— TASK GOAL —
Please repeat the lines below exactly. Begin with the line containing "ATOM 57 N N" and go on through the line containing "ATOM 95 N N".

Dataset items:
_ _ _ _ _

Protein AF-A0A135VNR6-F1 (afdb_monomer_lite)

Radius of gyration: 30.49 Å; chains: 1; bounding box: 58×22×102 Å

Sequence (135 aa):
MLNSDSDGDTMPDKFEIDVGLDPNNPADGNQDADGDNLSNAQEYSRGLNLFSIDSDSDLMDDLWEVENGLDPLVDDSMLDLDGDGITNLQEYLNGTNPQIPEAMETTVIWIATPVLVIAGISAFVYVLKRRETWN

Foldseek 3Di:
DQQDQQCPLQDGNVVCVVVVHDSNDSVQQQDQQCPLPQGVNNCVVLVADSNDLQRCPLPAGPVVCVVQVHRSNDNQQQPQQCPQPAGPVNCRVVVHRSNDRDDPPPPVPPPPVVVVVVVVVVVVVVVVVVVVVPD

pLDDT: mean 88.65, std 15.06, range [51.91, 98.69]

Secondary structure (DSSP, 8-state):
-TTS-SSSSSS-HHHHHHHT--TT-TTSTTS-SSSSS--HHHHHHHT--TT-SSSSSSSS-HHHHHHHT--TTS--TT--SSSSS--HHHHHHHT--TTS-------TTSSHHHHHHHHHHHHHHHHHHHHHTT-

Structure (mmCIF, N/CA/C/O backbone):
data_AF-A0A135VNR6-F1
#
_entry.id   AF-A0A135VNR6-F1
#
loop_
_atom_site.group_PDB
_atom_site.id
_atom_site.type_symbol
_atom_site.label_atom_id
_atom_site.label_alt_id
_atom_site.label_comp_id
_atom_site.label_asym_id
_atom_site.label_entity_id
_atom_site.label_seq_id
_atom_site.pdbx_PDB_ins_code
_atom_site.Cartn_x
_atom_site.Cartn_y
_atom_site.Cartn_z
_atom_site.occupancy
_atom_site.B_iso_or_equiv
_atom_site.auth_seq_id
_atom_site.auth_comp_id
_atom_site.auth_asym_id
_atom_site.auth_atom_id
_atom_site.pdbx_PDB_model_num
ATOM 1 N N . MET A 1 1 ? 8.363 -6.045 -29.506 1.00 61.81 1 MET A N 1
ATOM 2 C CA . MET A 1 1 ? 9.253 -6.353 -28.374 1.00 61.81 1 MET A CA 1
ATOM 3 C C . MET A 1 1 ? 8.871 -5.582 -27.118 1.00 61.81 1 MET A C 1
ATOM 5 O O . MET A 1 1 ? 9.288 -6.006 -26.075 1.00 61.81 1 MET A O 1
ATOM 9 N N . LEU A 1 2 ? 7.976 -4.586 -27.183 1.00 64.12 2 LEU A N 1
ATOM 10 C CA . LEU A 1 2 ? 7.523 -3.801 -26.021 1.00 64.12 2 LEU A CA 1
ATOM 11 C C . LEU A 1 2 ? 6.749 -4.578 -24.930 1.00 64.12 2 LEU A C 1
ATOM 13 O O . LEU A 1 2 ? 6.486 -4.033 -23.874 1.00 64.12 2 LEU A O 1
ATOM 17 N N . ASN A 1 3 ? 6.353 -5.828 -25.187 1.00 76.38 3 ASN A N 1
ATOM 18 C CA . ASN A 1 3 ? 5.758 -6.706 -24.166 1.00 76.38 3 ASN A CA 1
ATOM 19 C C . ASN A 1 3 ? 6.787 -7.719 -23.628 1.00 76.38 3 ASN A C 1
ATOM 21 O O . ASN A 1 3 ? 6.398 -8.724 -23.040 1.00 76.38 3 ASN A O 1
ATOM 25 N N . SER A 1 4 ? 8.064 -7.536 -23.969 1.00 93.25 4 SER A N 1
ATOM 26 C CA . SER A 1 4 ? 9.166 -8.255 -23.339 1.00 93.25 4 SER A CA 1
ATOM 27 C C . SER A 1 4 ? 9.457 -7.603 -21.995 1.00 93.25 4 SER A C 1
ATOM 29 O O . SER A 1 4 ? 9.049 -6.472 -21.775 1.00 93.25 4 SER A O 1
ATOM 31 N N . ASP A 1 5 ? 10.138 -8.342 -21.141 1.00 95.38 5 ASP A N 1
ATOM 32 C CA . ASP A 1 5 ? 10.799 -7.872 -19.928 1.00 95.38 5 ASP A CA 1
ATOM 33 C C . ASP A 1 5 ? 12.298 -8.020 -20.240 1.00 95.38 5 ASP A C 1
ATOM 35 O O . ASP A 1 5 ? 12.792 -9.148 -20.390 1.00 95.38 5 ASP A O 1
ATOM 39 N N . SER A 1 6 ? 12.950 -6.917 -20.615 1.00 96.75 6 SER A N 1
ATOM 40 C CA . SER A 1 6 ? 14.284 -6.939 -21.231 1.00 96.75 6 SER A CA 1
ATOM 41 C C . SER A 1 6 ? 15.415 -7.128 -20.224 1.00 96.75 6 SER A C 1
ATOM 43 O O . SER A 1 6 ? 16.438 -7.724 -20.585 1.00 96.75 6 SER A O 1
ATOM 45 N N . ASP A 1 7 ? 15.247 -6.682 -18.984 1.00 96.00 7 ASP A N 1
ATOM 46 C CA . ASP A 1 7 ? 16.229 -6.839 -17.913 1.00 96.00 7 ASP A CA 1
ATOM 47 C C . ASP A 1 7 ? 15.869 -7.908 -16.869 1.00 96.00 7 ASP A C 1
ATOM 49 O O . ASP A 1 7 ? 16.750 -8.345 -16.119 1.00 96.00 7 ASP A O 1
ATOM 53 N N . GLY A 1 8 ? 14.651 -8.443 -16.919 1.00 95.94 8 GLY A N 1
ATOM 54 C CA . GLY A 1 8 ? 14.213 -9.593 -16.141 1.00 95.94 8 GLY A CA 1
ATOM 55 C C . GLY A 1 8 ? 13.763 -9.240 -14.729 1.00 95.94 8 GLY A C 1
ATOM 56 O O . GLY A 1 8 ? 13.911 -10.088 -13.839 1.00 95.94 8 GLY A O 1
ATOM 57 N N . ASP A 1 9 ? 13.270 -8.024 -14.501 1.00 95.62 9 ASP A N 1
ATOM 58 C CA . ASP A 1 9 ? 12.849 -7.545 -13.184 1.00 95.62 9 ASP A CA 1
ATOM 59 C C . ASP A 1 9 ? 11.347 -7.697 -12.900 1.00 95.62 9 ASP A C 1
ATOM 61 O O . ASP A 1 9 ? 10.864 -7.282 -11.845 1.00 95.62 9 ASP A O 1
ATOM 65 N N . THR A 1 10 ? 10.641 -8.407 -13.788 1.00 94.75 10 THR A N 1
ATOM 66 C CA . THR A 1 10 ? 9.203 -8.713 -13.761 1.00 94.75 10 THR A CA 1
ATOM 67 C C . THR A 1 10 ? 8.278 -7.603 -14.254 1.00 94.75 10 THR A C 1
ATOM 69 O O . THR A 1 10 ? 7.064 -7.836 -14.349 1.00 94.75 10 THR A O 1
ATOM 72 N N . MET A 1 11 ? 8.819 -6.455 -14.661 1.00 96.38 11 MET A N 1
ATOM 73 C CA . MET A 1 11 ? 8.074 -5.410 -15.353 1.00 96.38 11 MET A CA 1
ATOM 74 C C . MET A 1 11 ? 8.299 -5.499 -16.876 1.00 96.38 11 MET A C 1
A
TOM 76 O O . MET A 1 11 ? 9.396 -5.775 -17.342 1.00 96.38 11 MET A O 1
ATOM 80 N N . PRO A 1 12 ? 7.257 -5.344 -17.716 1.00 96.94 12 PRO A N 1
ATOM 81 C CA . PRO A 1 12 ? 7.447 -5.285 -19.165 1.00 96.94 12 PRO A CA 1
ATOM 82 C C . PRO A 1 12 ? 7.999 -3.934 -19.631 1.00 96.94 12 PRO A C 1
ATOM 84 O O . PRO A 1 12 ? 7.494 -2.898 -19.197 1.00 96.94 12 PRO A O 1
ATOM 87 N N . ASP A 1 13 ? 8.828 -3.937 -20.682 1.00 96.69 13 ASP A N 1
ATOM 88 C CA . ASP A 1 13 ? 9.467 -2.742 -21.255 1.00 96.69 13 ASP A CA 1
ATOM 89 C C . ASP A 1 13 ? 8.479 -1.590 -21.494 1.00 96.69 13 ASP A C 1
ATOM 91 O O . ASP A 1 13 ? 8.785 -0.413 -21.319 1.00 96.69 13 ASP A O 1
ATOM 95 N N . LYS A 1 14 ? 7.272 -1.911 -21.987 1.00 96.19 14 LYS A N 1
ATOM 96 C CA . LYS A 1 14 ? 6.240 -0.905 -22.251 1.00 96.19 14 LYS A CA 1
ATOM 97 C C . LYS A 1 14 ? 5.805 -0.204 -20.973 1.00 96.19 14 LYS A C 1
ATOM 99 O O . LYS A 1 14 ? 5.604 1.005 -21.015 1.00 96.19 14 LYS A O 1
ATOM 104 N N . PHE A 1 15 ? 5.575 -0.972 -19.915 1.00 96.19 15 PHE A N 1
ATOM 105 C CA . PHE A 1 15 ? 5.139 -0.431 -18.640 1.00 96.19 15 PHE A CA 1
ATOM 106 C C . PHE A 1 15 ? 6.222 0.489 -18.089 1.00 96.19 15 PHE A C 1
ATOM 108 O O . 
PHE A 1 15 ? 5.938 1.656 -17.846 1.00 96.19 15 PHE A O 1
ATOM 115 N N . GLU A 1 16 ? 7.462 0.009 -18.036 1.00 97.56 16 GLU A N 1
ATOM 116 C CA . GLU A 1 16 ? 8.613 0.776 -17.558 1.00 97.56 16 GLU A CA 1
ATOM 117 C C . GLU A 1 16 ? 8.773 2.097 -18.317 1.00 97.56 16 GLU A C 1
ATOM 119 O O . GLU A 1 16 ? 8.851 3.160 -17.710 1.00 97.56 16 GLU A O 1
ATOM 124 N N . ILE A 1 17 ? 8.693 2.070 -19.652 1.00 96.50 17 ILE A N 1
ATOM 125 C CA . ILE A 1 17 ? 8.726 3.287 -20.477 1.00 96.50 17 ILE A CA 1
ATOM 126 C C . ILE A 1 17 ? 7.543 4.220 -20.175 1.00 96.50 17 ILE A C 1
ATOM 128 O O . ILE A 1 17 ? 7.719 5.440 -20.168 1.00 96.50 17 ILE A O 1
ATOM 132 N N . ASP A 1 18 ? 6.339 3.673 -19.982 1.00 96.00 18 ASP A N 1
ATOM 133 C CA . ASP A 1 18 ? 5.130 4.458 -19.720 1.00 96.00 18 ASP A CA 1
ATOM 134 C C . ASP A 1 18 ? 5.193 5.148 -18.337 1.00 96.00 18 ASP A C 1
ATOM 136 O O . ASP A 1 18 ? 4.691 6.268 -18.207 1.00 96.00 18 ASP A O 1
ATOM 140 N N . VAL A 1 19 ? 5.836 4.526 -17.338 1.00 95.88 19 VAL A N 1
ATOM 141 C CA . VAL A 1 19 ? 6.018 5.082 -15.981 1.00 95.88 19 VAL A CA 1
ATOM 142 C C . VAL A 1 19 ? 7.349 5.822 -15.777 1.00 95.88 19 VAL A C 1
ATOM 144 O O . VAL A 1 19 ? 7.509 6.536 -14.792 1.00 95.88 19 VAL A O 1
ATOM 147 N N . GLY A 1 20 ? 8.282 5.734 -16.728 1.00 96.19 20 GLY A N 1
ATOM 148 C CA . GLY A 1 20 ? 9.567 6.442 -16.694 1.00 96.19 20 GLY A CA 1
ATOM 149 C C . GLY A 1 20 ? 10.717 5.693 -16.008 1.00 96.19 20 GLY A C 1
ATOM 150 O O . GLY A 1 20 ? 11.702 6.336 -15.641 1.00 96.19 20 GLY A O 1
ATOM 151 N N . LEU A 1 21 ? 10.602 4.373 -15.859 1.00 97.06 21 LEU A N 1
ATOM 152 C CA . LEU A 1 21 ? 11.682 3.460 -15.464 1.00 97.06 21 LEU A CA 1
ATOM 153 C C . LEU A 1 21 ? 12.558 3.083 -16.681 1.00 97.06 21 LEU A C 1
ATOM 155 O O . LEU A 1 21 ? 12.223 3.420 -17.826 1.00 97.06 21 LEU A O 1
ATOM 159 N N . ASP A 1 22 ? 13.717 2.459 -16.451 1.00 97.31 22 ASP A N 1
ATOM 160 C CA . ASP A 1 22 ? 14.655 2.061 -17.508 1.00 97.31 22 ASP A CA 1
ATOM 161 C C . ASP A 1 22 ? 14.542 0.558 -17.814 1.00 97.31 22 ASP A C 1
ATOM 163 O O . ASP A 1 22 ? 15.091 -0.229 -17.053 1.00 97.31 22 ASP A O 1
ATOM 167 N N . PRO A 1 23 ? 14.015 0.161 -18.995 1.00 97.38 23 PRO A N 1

_ _ _ _ _

— OUTPUT FOR THIS EXERCISE —
ATOM 57 N N . ASP A 1 9 ? 13.270 -8.024 -14.501 1.00 95.62 9 ASP A N 1
ATOM 58 C CA . ASP A 1 9 ? 12.849 -7.545 -13.184 1.00 95.62 9 ASP A CA 1
ATOM 59 C C . ASP A 1 9 ? 11.347 -7.697 -12.900 1.00 95.62 9 ASP A C 1
ATOM 61 O O . ASP A 1 9 ? 10.864 -7.282 -11.845 1.00 95.62 9 ASP A O 1
ATOM 65 N N . THR A 1 10 ? 10.641 -8.407 -13.788 1.00 94.75 10 THR A N 1
ATOM 66 C CA . THR A 1 10 ? 9.203 -8.713 -13.761 1.00 94.75 10 THR A CA 1
ATOM 67 C C . THR A 1 10 ? 8.278 -7.603 -14.254 1.00 94.75 10 THR A C 1
ATOM 69 O O . THR A 1 10 ? 7.064 -7.836 -14.349 1.00 94.75 10 THR A O 1
ATOM 72 N N . MET A 1 11 ? 8.819 -6.455 -14.661 1.00 96.38 11 MET A N 1
ATOM 73 C CA . MET A 1 11 ? 8.074 -5.410 -15.353 1.00 96.38 11 MET A CA 1
ATOM 74 C C . MET A 1 11 ? 8.299 -5.499 -16.876 1.00 96.38 11 MET A C 1
A
TOM 76 O O . MET A 1 11 ? 9.396 -5.775 -17.342 1.00 96.38 11 MET A O 1
ATOM 80 N N . PRO A 1 12 ? 7.257 -5.344 -17.716 1.00 96.94 12 PRO A N 1
ATOM 81 C CA . PRO A 1 12 ? 7.447 -5.285 -19.165 1.00 96.94 12 PRO A CA 1
ATOM 82 C C . PRO A 1 12 ? 7.999 -3.934 -19.631 1.00 96.94 12 PRO A C 1
ATOM 84 O O . PRO A 1 12 ? 7.494 -2.898 -19.197 1.00 96.94 12 PRO A O 1
ATOM 87 N N . ASP A 1 13 ? 8.828 -3.937 -20.682 1.00 96.69 13 ASP A N 1
ATOM 88 C CA . ASP A 1 13 ? 9.467 -2.742 -21.255 1.00 96.69 13 ASP A CA 1
ATOM 89 C C . ASP A 1 13 ? 8.479 -1.590 -21.494 1.00 96.69 13 ASP A C 1
ATOM 91 O O . ASP A 1 13 ? 8.785 -0.413 -21.319 1.00 96.69 13 ASP A O 1
ATOM 95 N N . LYS A 1 14 ? 7.272 -1.911 -21.987 1.00 96.19 14 LYS A N 1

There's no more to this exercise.